## About this task:
What is needed is an exact copy of the lines in the listing below, from the one with "ATOM 140 C C" up to and including the one with "ATOM 157 C CA", with no other lines.
=== Materials provided ===
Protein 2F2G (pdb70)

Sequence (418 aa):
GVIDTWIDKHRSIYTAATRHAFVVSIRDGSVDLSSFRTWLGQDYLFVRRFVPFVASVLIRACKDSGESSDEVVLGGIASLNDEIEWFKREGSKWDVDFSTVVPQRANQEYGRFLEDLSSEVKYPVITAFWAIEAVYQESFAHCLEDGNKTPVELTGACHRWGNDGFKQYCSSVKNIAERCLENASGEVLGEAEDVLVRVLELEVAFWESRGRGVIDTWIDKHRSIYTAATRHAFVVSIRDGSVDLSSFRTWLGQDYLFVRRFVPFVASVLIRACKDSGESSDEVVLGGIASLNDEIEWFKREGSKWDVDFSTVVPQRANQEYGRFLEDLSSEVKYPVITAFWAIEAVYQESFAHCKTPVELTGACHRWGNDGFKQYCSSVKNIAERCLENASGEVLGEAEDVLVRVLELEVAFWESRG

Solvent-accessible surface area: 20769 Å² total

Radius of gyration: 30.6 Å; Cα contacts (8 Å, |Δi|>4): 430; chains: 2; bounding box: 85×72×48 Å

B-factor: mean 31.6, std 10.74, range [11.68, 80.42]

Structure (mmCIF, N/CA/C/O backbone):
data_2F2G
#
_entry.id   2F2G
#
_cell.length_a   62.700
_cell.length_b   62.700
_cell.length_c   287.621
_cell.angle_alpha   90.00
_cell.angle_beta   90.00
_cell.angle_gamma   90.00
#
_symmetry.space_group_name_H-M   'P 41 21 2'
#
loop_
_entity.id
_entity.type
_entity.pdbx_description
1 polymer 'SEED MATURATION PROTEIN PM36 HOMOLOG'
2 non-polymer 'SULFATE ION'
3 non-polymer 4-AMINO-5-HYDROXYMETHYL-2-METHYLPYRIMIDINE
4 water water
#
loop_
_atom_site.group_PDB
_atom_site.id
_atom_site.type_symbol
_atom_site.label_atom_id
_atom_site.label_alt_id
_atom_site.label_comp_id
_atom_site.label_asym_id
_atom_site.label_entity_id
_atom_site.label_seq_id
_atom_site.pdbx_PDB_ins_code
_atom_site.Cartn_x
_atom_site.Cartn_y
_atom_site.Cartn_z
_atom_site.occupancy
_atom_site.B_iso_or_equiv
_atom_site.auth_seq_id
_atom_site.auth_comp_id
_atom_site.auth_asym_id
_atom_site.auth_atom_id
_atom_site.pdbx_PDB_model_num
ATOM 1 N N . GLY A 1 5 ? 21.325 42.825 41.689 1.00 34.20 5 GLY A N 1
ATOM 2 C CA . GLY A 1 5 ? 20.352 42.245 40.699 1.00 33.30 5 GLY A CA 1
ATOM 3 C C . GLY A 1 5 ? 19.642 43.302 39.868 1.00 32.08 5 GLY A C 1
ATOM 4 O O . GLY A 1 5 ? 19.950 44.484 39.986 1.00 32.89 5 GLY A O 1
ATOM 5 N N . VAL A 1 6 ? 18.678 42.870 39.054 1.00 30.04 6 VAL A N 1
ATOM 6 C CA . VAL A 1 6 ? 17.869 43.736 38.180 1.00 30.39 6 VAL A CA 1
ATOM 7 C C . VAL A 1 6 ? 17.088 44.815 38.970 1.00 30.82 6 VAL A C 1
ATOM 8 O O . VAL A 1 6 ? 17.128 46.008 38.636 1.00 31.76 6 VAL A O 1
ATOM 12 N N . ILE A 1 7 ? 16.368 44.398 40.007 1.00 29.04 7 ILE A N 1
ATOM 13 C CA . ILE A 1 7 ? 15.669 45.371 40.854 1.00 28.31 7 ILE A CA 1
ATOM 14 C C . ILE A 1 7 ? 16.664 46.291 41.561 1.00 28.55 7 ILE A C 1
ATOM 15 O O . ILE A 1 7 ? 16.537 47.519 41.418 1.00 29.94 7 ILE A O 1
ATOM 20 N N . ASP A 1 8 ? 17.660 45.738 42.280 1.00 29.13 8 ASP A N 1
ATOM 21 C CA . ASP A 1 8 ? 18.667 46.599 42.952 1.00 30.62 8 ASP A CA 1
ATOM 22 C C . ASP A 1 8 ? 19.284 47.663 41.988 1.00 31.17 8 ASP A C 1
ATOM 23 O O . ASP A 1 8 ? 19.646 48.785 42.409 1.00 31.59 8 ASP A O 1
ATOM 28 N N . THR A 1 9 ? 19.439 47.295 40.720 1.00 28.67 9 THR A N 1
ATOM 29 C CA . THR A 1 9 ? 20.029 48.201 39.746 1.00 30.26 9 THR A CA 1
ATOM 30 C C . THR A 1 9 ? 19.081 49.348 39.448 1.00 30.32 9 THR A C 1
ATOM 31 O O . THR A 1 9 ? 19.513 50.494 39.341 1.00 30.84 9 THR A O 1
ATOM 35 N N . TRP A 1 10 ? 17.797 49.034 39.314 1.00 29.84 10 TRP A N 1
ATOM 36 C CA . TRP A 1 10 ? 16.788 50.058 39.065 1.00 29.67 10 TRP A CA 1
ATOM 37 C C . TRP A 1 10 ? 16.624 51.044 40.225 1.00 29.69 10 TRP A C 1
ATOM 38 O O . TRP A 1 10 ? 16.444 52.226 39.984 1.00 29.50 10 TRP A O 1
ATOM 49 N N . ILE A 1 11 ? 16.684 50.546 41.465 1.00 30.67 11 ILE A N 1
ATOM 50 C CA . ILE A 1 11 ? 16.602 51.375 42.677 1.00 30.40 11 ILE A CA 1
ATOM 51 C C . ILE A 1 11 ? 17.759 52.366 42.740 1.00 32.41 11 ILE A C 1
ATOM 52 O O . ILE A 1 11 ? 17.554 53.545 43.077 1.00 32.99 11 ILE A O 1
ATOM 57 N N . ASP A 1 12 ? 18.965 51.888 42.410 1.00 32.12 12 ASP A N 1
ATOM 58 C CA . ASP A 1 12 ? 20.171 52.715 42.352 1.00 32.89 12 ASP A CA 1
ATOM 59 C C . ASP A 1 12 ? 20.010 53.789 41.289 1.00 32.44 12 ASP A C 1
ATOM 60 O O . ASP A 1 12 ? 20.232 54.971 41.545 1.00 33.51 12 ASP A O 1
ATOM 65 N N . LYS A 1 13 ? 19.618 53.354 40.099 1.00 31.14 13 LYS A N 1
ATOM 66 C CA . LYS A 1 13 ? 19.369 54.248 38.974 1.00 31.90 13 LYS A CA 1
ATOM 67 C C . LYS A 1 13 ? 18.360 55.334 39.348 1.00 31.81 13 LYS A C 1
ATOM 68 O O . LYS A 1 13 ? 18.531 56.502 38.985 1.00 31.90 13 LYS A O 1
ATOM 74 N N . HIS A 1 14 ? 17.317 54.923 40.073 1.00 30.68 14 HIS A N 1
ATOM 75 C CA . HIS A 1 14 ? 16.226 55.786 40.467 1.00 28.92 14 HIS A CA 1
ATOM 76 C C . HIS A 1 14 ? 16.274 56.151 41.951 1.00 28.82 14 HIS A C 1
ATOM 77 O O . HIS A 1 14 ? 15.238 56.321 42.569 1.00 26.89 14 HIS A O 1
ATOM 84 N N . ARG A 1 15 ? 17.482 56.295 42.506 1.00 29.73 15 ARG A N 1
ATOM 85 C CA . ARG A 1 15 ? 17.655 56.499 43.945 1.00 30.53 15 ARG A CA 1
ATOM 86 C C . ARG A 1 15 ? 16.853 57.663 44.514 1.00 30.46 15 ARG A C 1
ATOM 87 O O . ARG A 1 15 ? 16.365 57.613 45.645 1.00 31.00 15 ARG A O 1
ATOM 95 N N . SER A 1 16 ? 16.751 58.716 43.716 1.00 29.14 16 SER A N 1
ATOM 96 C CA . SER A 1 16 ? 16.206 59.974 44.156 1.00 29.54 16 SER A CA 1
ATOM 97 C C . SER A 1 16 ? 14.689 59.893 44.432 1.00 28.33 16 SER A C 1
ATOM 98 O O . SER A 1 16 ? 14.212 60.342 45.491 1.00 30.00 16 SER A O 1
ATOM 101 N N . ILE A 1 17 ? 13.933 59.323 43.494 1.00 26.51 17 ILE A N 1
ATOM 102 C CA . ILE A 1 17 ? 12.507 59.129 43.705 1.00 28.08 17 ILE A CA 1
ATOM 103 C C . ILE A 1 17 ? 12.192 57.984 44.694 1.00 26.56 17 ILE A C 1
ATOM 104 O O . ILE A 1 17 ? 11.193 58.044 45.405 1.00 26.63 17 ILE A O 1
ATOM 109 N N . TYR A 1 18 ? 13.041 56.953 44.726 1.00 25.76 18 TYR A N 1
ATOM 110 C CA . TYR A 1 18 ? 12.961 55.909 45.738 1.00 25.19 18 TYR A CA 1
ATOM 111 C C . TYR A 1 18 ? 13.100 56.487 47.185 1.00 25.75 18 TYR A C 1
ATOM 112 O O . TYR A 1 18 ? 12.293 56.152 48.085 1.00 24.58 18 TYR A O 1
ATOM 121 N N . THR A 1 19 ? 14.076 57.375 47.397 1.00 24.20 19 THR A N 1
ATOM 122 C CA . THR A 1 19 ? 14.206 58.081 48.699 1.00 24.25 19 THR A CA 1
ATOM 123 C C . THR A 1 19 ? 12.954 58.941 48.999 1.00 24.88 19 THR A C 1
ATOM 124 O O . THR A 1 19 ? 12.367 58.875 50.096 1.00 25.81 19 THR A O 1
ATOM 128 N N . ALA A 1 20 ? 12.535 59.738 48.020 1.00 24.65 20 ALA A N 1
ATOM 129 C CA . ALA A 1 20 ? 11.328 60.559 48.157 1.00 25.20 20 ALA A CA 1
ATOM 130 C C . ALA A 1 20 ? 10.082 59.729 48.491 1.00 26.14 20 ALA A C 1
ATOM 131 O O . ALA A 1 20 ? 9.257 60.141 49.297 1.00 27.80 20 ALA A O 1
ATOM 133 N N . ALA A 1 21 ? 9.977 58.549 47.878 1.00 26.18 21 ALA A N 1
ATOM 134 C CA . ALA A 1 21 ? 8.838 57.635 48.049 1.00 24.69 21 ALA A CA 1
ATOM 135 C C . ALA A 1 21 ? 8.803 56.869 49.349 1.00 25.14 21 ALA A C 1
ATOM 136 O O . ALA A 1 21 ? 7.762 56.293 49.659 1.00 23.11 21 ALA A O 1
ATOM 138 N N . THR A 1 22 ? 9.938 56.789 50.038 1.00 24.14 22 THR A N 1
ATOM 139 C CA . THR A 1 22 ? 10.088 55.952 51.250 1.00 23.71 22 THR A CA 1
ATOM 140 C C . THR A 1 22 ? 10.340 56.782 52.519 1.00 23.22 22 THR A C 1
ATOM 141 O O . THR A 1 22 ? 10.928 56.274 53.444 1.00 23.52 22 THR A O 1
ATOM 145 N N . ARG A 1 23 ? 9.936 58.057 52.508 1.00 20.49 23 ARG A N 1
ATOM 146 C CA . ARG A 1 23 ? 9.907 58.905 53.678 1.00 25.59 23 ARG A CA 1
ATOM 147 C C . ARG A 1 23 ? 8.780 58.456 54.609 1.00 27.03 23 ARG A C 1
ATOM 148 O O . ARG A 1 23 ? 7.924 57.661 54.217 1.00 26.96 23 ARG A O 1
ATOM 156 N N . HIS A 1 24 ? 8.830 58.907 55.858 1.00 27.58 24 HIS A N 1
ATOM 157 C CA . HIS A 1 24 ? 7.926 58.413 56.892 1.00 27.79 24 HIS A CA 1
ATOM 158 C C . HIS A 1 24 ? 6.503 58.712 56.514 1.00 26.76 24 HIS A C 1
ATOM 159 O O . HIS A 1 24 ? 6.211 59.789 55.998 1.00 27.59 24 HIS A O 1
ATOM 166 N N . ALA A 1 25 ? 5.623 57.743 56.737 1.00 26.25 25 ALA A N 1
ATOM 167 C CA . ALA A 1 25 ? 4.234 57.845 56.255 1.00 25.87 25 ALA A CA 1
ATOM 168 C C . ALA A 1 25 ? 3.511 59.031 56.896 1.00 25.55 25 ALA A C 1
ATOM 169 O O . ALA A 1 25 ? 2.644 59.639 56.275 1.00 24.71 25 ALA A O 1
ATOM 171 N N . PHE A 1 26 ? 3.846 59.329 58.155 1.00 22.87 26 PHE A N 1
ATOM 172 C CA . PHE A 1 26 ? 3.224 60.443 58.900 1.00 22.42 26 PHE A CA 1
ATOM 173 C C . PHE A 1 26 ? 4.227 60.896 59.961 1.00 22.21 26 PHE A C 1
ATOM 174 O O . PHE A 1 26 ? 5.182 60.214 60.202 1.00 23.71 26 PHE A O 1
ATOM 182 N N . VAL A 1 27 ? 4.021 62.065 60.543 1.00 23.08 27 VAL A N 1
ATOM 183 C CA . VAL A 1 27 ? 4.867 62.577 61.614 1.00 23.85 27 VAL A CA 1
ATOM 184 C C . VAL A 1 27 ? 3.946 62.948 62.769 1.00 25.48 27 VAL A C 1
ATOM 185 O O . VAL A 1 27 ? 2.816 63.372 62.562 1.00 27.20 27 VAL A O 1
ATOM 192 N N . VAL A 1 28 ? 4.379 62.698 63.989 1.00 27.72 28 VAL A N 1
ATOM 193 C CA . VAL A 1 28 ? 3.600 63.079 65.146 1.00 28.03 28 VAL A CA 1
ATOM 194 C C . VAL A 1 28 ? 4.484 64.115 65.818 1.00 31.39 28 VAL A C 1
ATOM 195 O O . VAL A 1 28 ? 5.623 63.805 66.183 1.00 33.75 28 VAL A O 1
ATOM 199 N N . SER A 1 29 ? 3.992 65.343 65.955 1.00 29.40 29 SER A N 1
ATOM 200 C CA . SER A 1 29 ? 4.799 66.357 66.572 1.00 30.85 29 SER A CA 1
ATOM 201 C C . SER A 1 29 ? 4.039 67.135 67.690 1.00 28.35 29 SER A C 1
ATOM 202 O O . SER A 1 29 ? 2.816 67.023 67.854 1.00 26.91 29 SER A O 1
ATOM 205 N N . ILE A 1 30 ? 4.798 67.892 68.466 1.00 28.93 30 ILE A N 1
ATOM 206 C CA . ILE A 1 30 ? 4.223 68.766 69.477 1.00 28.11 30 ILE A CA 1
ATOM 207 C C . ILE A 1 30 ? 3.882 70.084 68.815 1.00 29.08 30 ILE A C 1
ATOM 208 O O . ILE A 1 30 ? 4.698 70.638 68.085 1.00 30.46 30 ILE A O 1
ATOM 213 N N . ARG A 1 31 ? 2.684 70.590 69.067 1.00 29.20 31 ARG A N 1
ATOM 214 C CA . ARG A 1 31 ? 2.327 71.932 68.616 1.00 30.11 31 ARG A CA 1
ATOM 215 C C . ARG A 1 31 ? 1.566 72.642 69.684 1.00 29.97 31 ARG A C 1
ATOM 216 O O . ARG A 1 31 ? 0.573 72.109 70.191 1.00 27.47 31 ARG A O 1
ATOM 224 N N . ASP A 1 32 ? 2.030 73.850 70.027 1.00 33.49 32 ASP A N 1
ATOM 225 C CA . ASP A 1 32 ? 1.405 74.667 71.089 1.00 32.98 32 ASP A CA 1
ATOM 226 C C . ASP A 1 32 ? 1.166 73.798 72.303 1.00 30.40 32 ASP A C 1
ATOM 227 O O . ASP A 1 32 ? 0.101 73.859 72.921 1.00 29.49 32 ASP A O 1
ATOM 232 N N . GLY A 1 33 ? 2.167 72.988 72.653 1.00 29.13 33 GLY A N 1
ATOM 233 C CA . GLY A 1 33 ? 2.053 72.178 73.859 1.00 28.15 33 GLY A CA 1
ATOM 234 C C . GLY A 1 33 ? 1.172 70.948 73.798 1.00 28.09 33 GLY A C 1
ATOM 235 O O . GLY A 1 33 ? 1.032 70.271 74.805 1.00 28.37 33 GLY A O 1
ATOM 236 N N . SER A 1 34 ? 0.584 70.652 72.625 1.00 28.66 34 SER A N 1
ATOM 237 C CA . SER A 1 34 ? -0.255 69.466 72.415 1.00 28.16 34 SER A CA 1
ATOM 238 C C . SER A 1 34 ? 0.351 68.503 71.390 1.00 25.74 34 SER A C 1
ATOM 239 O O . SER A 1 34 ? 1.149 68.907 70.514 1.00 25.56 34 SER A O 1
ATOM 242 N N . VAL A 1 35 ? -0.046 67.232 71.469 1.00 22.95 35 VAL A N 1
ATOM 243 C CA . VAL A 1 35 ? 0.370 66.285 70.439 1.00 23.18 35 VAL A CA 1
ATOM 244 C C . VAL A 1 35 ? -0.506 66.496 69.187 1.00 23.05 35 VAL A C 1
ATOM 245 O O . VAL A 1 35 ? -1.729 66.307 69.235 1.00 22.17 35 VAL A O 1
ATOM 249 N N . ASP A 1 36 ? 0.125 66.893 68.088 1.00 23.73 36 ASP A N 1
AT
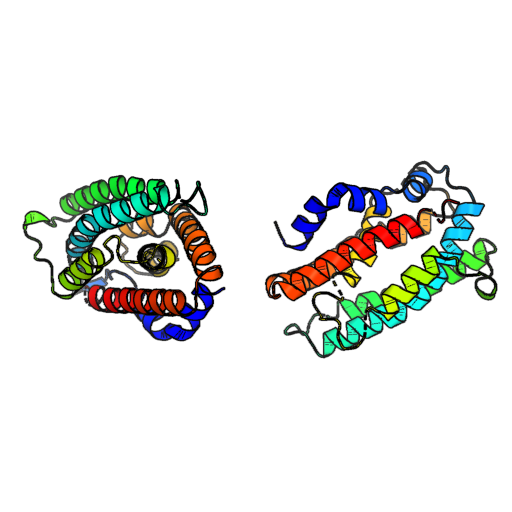OM 250 C CA . ASP A 1 36 ? -0.581 67.107 66.792 1.00 23.09 36 ASP A CA 1
ATOM 251 C C . ASP A 1 36 ? -0.744 65.788 66.003 1.00 22.37 36 ASP A C 1
ATOM 252 O O . ASP A 1 36 ? 0.245 65.215 65.493 1.00 21.83 36 ASP A O 1
ATOM 257 N N . LEU A 1 37 ? -1.980 65.302 65.942 1.00 20.47 37 LEU A N 1
ATOM 258 C CA . LEU A 1 37 ? -2.321 64.050 65.257 1.00 22.53 37 LEU A CA 1
ATOM 259 C C . LEU A 1 37 ? -2.796 64.241 63.809 1.00 21.46 37 LEU A C 1
ATOM 260 O O . LEU A 1 37 ? -3.169 63.280 63.163 1.00 21.27 37 LEU A O 1
ATOM 265 N N . SER A 1 38 ? -2.717 65.453 63.285 1.00 20.68 38 SER A N 1
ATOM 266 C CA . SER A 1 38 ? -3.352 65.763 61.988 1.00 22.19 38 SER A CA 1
===
## Exercise response:
ATOM 140 C C . THR A 1 22 ? 10.340 56.782 52.519 1.00 23.22 22 THR A C 1
ATOM 141 O O . THR A 1 22 ? 10.928 56.274 53.444 1.00 23.52 22 THR A O 1
ATOM 145 N N . ARG A 1 23 ? 9.936 58.057 52.508 1.00 20.49 23 ARG A N 1
ATOM 146 C CA . ARG A 1 23 ? 9.907 58.905 53.678 1.00 25.59 23 ARG A CA 1
ATOM 147 C C . ARG A 1 23 ? 8.780 58.456 54.609 1.00 27.03 23 ARG A C 1
ATOM 148 O O . ARG A 1 23 ? 7.924 57.661 54.217 1.00 26.96 23 ARG A O 1
ATOM 156 N N . HIS A 1 24 ? 8.830 58.907 55.858 1.00 27.58 24 HIS A N 1
ATOM 157 C CA . HIS A 1 24 ? 7.926 58.413 56.892 1.00 27.79 24 HIS A CA 1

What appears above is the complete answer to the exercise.